Il se disait cela, et en même temps il se sentait pénétré d’un désespoir d’autant plus profond qu’il était calme, et pour ainsi dire réfléchi.

Ah! s’il eût été seul au monde!... Mais il avait sa mère, il se devait à cette femme énergique dont la voix, une fois déjà, avait fait tomber de ses mains l’arme du suicide.

—Je me débattrai donc, je lutterai puisqu’il le faut, murmura-t-il, en homme qui d’avance prévoit l’inutilité de ses efforts...

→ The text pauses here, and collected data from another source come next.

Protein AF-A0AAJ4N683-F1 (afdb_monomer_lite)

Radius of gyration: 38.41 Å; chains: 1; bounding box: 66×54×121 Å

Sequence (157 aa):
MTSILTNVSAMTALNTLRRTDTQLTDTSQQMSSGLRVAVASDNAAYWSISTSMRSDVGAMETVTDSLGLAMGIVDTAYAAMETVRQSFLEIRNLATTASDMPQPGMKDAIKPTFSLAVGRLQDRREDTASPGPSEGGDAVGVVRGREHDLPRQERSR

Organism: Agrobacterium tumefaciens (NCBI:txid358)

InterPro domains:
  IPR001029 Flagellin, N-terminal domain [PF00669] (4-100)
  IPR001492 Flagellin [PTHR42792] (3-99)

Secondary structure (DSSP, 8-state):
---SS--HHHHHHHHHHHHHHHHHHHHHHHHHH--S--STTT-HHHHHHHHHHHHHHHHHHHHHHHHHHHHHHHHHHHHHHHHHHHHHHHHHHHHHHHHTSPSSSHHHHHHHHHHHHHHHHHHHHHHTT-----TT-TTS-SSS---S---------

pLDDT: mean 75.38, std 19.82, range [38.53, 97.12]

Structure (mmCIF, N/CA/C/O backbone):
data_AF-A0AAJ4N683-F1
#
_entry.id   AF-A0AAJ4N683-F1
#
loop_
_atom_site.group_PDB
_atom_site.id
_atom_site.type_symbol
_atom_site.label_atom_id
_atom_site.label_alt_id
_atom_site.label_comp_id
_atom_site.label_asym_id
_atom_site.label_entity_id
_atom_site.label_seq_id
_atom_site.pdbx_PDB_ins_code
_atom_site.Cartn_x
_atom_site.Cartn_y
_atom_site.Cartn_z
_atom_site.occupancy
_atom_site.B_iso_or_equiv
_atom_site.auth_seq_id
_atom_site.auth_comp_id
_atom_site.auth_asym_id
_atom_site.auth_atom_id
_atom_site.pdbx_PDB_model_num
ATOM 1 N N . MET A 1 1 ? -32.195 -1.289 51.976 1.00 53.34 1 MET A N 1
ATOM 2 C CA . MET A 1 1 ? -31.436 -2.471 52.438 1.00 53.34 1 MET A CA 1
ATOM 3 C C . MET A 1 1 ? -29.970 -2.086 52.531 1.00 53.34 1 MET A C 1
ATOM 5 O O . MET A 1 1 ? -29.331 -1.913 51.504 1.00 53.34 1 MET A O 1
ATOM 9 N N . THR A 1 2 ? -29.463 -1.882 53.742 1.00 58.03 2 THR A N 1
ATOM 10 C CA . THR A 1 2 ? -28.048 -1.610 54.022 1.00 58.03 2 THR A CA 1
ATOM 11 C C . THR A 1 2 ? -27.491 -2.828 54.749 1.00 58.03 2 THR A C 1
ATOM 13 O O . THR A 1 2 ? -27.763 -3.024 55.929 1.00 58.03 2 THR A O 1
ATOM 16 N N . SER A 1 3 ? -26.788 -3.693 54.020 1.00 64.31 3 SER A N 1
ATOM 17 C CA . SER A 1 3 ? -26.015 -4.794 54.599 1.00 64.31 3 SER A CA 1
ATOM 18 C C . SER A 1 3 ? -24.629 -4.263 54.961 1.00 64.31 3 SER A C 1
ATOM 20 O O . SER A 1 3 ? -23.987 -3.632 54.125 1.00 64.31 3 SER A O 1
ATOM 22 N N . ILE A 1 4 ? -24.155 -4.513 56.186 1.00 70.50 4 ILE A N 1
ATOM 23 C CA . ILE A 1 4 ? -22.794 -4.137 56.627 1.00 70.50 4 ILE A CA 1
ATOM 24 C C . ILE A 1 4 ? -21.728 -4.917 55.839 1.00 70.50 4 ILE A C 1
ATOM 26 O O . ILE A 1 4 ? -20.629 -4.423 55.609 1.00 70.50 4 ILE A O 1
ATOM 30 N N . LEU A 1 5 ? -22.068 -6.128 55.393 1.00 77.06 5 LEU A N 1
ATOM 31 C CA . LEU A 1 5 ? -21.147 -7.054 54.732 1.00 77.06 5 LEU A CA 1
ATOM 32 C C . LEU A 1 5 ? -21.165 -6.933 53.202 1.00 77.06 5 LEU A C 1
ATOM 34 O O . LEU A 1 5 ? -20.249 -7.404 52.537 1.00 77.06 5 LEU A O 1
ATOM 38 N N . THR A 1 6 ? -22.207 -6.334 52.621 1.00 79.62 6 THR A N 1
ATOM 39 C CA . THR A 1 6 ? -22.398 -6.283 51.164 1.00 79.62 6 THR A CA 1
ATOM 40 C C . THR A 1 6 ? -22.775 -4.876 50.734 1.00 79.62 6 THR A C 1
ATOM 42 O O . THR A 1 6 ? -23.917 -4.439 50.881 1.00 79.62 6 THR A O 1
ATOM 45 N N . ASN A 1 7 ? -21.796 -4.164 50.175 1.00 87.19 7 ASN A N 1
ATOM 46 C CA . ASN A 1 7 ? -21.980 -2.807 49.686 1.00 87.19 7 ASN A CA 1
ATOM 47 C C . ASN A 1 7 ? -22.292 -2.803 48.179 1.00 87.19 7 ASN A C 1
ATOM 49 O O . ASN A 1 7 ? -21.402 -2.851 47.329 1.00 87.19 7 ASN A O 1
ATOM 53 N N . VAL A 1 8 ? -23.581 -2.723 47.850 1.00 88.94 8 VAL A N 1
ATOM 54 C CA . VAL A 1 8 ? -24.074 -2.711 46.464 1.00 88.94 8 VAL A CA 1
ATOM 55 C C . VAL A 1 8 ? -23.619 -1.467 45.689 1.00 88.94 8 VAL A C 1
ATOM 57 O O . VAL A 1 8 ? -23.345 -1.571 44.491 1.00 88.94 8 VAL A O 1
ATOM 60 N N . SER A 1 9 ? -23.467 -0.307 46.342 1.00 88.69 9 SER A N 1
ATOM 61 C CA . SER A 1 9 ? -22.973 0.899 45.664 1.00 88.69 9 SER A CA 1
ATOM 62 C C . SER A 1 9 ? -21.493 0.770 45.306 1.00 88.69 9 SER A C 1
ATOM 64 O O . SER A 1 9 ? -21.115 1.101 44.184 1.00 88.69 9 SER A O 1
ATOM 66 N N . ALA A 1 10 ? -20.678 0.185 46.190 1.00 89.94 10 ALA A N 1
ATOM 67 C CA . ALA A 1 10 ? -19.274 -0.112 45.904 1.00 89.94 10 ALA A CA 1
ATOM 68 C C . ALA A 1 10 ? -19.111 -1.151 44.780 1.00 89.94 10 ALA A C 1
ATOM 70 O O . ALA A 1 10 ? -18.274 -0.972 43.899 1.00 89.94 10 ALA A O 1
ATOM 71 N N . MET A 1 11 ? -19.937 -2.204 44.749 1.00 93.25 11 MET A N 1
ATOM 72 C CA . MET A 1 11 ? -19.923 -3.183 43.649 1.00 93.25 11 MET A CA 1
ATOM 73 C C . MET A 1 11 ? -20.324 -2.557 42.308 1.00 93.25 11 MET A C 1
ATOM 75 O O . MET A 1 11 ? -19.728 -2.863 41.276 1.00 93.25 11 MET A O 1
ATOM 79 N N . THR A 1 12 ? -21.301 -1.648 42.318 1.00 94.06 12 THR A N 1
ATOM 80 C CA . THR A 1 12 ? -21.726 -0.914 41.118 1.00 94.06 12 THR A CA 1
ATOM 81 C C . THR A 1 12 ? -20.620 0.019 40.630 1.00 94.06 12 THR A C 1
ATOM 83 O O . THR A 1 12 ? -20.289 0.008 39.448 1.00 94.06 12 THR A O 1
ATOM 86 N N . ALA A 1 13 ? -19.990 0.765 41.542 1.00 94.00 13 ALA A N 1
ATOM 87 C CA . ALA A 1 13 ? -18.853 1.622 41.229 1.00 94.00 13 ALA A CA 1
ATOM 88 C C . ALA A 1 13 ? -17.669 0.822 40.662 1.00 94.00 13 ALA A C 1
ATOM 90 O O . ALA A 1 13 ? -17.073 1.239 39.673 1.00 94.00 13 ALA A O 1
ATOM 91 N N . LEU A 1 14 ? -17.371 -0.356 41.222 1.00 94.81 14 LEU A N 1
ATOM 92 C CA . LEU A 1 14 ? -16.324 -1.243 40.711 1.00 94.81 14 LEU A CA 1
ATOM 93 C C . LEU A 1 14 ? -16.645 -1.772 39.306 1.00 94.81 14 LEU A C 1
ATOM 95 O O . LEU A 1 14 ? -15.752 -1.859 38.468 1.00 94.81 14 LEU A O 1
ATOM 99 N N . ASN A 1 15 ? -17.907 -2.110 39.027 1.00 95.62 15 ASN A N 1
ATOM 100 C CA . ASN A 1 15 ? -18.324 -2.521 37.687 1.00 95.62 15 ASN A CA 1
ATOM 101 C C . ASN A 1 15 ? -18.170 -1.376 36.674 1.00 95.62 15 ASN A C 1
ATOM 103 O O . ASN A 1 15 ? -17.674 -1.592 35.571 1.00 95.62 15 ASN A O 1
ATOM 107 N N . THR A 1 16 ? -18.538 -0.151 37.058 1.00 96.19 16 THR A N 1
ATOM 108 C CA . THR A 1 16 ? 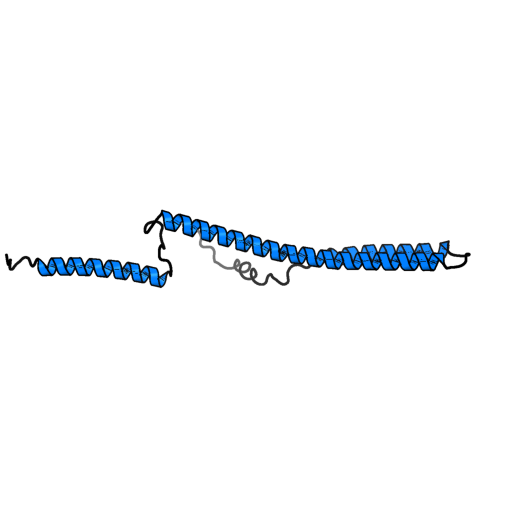-18.309 1.043 36.235 1.00 96.19 16 THR A CA 1
ATOM 109 C C . THR A 1 16 ? -16.820 1.277 36.002 1.00 96.19 16 THR A C 1
ATOM 111 O O . THR A 1 16 ? -16.420 1.454 34.858 1.00 96.19 16 THR A O 1
ATOM 114 N N . LEU A 1 17 ? -15.988 1.202 37.048 1.00 96.38 17 LEU A N 1
ATOM 115 C CA . LEU A 1 17 ? -14.541 1.385 36.934 1.00 96.38 17 LEU A CA 1
ATOM 116 C C . LEU A 1 17 ? -13.917 0.368 35.975 1.00 96.38 17 LEU A C 1
ATOM 118 O O . LEU A 1 17 ? -13.162 0.758 35.093 1.00 96.38 17 LEU A O 1
ATOM 122 N N . ARG A 1 18 ? -14.278 -0.916 36.095 1.00 97.06 18 ARG A N 1
ATOM 123 C CA . ARG A 1 18 ? -13.808 -1.966 35.177 1.00 97.06 18 ARG A CA 1
ATOM 124 C C . ARG A 1 18 ? -14.207 -1.685 33.730 1.00 97.06 18 ARG A C 1
ATOM 126 O O . ARG A 1 18 ? -13.395 -1.880 32.837 1.00 97.06 18 ARG A O 1
ATOM 133 N N . ARG A 1 19 ? -15.428 -1.195 33.488 1.00 97.00 19 ARG A N 1
ATOM 134 C CA . ARG A 1 19 ? -15.871 -0.811 32.135 1.00 97.00 19 ARG A CA 1
ATOM 135 C C . ARG A 1 19 ? -15.083 0.383 31.596 1.00 97.00 19 ARG A C 1
ATOM 137 O O . ARG A 1 19 ? -14.678 0.355 30.437 1.00 97.00 19 ARG A O 1
ATOM 144 N N . THR A 1 20 ? -14.833 1.400 32.418 1.00 96.88 20 THR A N 1
ATOM 145 C CA . THR A 1 20 ? -14.010 2.555 32.026 1.00 96.88 20 THR A CA 1
ATOM 146 C C . THR A 1 20 ? -12.572 2.141 31.719 1.00 96.88 20 THR A C 1
ATOM 148 O O . THR A 1 20 ? -12.017 2.586 30.722 1.00 96.88 20 THR A O 1
ATOM 151 N N . ASP A 1 21 ? -11.990 1.256 32.525 1.00 97.12 21 ASP A N 1
ATOM 152 C CA . ASP A 1 21 ? -10.633 0.735 32.332 1.00 97.12 21 ASP A CA 1
ATOM 153 C C . ASP A 1 21 ? -10.496 -0.044 31.011 1.00 97.12 21 ASP A C 1
ATOM 155 O O . ASP A 1 21 ? -9.566 0.189 30.235 1.00 97.12 21 ASP A O 1
ATOM 159 N N . THR A 1 22 ? -11.492 -0.879 30.679 1.00 95.50 22 THR A N 1
ATOM 160 C CA . THR A 1 22 ? -11.536 -1.557 29.372 1.00 95.50 22 THR A CA 1
ATOM 161 C C . THR A 1 22 ? -11.648 -0.567 28.209 1.00 95.50 22 THR A C 1
ATOM 163 O O . THR A 1 22 ? -10.889 -0.664 27.252 1.00 95.50 22 THR A O 1
ATOM 166 N N . GLN A 1 23 ? -12.510 0.453 28.314 1.00 94.31 23 GLN A N 1
ATOM 167 C CA . GLN A 1 23 ? -12.664 1.470 27.263 1.00 94.31 23 GLN A CA 1
ATOM 168 C C . GLN A 1 23 ? -11.404 2.324 27.077 1.00 94.31 23 GLN A C 1
ATOM 170 O O . GLN A 1 23 ? -11.068 2.706 25.953 1.00 94.31 23 GLN A O 1
ATOM 175 N N . LEU A 1 24 ? -10.700 2.630 28.170 1.00 96.06 24 LEU A N 1
ATOM 176 C CA . LEU A 1 24 ? -9.437 3.358 28.129 1.00 96.06 24 LEU A CA 1
ATOM 177 C C . LEU A 1 24 ? -8.352 2.528 27.438 1.00 96.06 24 LEU A C 1
ATOM 179 O O . LEU A 1 24 ? -7.609 3.064 26.619 1.00 96.06 24 LEU A O 1
ATOM 183 N N . THR A 1 25 ? -8.294 1.228 27.730 1.00 94.06 25 THR A N 1
ATOM 184 C CA . THR A 1 25 ? -7.356 0.298 27.091 1.00 94.06 25 THR A CA 1
ATOM 185 C C . THR A 1 25 ? -7.593 0.225 25.581 1.00 94.06 25 THR A C 1
ATOM 187 O O . THR A 1 25 ? -6.645 0.390 24.813 1.00 94.06 25 THR A O 1
ATOM 190 N N . ASP A 1 26 ? -8.847 0.080 25.143 1.00 91.56 26 ASP A N 1
ATOM 191 C CA . ASP A 1 26 ? -9.202 0.046 23.717 1.00 91.56 26 ASP A CA 1
ATOM 192 C C . ASP A 1 26 ? -8.850 1.367 23.017 1.00 91.56 26 ASP A C 1
ATOM 194 O O . ASP A 1 26 ? -8.245 1.383 21.944 1.00 91.56 26 ASP A O 1
ATOM 198 N N . THR A 1 27 ? -9.165 2.500 23.653 1.00 93.19 27 THR A N 1
ATOM 199 C CA . THR A 1 27 ? -8.840 3.832 23.118 1.00 93.19 27 THR A CA 1
ATOM 200 C C . THR A 1 27 ? -7.328 4.040 23.029 1.00 93.19 27 THR A C 1
ATOM 202 O O . THR A 1 27 ? -6.834 4.573 22.038 1.00 93.19 27 THR A O 1
ATOM 205 N N . SER A 1 28 ? -6.572 3.588 24.032 1.00 93.94 28 SER A N 1
ATOM 206 C CA . SER A 1 28 ? -5.109 3.654 24.033 1.00 93.94 28 SER A CA 1
ATOM 207 C C . SER A 1 28 ? -4.502 2.796 22.918 1.00 93.94 28 SER A C 1
ATOM 209 O O . SER A 1 28 ? -3.585 3.251 22.235 1.00 93.94 28 SER A O 1
ATOM 211 N N . GLN A 1 29 ? -5.052 1.606 22.653 1.00 92.75 29 GLN A N 1
ATOM 212 C CA . GLN A 1 29 ? -4.632 0.763 21.528 1.00 92.75 29 GLN A CA 1
ATOM 213 C C . GLN A 1 29 ? -4.935 1.408 20.171 1.00 92.75 29 GLN A C 1
ATOM 215 O O . GLN A 1 29 ? -4.083 1.397 19.279 1.00 92.75 29 GLN A O 1
ATOM 220 N N . GLN A 1 30 ? -6.110 2.021 20.008 1.00 91.81 30 GLN A N 1
ATOM 221 C CA . GLN A 1 30 ? -6.449 2.765 18.790 1.00 91.81 30 GLN A CA 1
ATOM 222 C C . GLN A 1 30 ? -5.547 3.992 18.612 1.00 91.81 30 GLN A C 1
ATOM 224 O O . GLN A 1 30 ? -5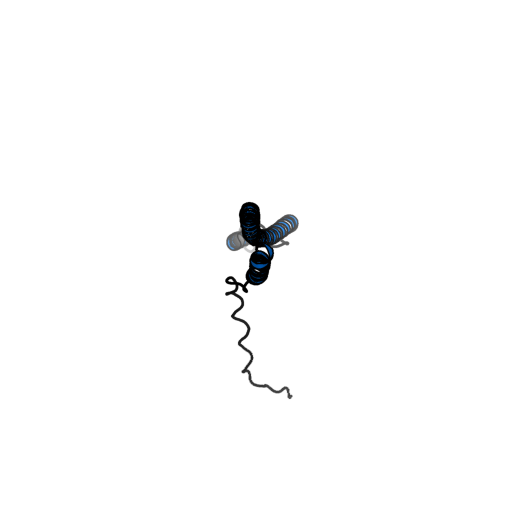.095 4.260 17.503 1.00 91.81 30 GLN A O 1
ATOM 229 N N . MET A 1 31 ? -5.220 4.701 19.696 1.00 94.06 31 MET A N 1
ATOM 230 C CA . MET A 1 31 ? -4.288 5.831 19.668 1.00 94.06 31 MET A CA 1
ATOM 231 C C . MET A 1 31 ? -2.865 5.388 19.302 1.00 94.06 31 MET A C 1
ATOM 233 O O . MET A 1 31 ? -2.211 6.046 18.500 1.00 94.06 31 MET A O 1
ATOM 237 N N . SER A 1 32 ? -2.393 4.265 19.851 1.00 95.12 32 SER A N 1
ATOM 238 C CA . SER A 1 32 ? -1.050 3.743 19.576 1.00 95.12 32 SER A CA 1
ATOM 239 C C . SER A 1 32 ? -0.913 3.161 18.170 1.00 95.12 32 SER A C 1
ATOM 241 O O . SER A 1 32 ? 0.165 3.241 17.590 1.00 95.12 32 SER A O 1
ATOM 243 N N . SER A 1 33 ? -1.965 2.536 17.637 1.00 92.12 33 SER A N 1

Il s’était levé, cependant, et il achevait de s’habiller quand on frappa doucement à la porte de sa chambre.

—C’est moi, mon fils! fit au dehors la voix de Mme Férailleur.

Pascal s’empressa d’ouvrir.

—Je viens te chercher, lui dit sa mère, parce que cette femme de ménage dont tu m’as parlé hier soir, Mme Vantrasson, est en bas, et avant de l’accueillir je désire ton avis.

—Cette femme ne te plaît donc pas, chère mère!...

—Je veux que tu la voies.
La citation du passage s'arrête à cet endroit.